* Task
From the entries that follow, reproduce exactly and only the lines from the line with "ATOM 9 N N ." to the line with "ATOM 13 O O", endpoints included.

(Entries taken from a collection)

····················

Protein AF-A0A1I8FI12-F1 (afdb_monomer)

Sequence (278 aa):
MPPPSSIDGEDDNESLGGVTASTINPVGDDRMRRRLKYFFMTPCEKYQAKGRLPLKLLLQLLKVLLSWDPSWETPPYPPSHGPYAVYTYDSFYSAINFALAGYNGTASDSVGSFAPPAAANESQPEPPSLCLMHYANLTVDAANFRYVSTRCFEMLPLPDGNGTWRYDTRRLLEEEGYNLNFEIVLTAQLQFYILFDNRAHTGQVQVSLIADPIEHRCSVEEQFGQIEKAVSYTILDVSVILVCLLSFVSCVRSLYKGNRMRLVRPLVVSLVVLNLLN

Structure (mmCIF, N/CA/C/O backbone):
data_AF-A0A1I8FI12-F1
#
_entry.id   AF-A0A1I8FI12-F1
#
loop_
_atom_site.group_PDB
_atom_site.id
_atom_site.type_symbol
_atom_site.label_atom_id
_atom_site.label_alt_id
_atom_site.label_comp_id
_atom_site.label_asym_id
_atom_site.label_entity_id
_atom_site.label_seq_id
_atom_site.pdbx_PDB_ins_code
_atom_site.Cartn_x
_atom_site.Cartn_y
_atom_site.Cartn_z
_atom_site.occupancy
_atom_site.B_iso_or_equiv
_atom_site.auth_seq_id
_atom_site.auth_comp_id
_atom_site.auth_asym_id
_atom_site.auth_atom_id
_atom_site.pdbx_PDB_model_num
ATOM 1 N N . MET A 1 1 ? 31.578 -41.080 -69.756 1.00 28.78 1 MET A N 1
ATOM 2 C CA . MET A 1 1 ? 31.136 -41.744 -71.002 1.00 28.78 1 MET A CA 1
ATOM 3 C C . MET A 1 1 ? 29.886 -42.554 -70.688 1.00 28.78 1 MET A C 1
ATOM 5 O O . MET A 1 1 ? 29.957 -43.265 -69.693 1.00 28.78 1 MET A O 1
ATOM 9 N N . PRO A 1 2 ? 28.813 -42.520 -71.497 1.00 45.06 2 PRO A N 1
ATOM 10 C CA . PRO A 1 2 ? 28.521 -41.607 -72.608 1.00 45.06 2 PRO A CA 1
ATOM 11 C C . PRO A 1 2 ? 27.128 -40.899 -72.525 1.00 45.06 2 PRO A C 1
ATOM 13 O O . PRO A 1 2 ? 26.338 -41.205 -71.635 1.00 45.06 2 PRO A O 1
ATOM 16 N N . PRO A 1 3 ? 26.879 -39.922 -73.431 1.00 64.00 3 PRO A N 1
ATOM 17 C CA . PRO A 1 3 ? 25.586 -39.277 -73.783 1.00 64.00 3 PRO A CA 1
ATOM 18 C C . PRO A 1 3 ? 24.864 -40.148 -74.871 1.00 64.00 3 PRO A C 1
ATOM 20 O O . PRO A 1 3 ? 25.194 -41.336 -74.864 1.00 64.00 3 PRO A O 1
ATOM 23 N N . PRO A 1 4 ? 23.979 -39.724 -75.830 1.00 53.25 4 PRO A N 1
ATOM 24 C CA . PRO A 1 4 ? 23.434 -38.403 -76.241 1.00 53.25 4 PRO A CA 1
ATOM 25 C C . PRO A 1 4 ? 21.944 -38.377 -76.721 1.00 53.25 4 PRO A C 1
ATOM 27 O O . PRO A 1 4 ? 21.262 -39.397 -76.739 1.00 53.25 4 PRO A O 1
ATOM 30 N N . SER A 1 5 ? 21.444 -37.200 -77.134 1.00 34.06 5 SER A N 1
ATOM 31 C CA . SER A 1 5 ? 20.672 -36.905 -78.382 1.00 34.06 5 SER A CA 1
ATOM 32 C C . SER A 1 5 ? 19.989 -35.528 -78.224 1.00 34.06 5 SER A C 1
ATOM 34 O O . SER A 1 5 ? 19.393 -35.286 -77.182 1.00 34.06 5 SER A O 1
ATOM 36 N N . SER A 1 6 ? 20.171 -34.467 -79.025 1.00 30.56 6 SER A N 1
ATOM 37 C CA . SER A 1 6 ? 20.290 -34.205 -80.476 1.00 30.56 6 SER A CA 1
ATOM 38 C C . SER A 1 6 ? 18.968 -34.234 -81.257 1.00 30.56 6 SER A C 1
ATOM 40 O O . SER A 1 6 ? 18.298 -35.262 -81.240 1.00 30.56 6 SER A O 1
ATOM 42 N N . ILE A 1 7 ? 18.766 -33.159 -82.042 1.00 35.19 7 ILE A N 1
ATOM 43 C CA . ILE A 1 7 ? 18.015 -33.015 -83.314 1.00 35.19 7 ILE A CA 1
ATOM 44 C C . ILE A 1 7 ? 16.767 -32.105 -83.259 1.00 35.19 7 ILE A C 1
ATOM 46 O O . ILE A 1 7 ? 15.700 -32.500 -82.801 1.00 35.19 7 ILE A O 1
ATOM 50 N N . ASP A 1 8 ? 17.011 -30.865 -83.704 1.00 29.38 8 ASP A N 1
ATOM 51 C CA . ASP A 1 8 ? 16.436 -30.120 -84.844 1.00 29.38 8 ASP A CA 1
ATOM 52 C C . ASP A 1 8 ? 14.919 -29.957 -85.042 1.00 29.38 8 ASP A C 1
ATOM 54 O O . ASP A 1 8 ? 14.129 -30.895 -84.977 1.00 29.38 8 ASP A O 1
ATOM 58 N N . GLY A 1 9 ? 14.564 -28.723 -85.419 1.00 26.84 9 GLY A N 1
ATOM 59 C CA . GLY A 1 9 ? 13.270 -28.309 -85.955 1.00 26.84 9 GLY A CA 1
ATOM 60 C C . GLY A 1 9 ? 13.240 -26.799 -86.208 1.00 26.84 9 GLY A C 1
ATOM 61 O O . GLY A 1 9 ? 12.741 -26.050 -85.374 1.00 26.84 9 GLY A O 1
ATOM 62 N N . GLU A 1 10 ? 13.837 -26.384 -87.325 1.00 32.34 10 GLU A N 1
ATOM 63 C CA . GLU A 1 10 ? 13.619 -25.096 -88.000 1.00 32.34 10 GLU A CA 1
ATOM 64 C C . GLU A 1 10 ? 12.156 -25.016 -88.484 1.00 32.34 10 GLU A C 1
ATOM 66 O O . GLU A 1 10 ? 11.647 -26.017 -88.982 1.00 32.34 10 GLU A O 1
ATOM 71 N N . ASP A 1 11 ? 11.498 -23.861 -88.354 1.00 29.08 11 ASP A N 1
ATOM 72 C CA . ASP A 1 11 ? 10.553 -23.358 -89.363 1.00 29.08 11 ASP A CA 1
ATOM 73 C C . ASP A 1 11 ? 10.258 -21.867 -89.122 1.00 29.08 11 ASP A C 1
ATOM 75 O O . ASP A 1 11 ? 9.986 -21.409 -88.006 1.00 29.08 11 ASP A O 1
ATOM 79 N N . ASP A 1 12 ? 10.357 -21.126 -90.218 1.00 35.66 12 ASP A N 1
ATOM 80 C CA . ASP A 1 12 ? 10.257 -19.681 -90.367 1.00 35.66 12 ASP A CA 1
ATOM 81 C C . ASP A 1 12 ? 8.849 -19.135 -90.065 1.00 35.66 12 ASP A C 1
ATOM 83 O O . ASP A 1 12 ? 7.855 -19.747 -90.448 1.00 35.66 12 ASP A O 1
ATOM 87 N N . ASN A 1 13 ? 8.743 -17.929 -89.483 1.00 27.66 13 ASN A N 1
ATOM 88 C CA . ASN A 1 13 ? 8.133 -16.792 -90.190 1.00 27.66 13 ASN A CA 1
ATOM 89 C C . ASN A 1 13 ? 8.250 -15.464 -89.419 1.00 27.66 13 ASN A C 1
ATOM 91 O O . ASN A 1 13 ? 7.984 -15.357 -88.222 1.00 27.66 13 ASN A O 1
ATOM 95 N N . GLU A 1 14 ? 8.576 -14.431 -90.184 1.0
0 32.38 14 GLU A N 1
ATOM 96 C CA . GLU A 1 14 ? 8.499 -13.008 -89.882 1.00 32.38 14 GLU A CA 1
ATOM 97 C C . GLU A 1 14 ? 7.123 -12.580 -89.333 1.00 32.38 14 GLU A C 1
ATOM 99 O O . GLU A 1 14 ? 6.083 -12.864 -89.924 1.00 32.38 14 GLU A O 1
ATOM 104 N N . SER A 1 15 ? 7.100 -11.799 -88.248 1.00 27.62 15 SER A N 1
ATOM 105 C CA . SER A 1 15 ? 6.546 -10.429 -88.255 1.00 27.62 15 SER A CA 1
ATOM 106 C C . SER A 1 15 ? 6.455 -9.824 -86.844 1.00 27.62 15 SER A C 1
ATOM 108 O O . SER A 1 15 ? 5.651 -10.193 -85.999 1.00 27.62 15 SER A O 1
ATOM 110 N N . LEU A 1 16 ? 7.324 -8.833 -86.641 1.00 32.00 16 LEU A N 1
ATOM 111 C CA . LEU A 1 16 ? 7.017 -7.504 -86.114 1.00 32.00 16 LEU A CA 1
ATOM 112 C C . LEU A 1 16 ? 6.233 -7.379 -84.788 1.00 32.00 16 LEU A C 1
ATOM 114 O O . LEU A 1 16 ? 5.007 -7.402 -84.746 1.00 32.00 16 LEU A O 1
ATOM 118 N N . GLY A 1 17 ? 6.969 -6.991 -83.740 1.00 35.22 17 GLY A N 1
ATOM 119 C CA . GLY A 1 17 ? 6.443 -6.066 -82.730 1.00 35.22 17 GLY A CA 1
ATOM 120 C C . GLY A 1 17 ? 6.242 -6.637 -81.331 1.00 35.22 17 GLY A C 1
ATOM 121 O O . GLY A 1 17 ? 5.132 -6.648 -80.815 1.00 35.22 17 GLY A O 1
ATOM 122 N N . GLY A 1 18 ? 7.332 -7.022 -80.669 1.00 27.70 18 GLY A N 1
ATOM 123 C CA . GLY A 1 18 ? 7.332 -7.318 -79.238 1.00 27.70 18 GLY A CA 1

····················

* Reply
ATOM 9 N N . PRO A 1 2 ? 28.813 -42.520 -71.497 1.00 45.06 2 PRO A N 1
ATOM 10 C CA . PRO A 1 2 ? 28.521 -41.607 -72.608 1.00 45.06 2 PRO A CA 1
ATOM 11 C C . PRO A 1 2 ? 27.128 -40.899 -72.525 1.00 45.06 2 PRO A C 1
ATOM 13 O O . PRO A 1 2 ? 26.338 -41.205 -71.635 1.00 45.06 2 PRO A O 1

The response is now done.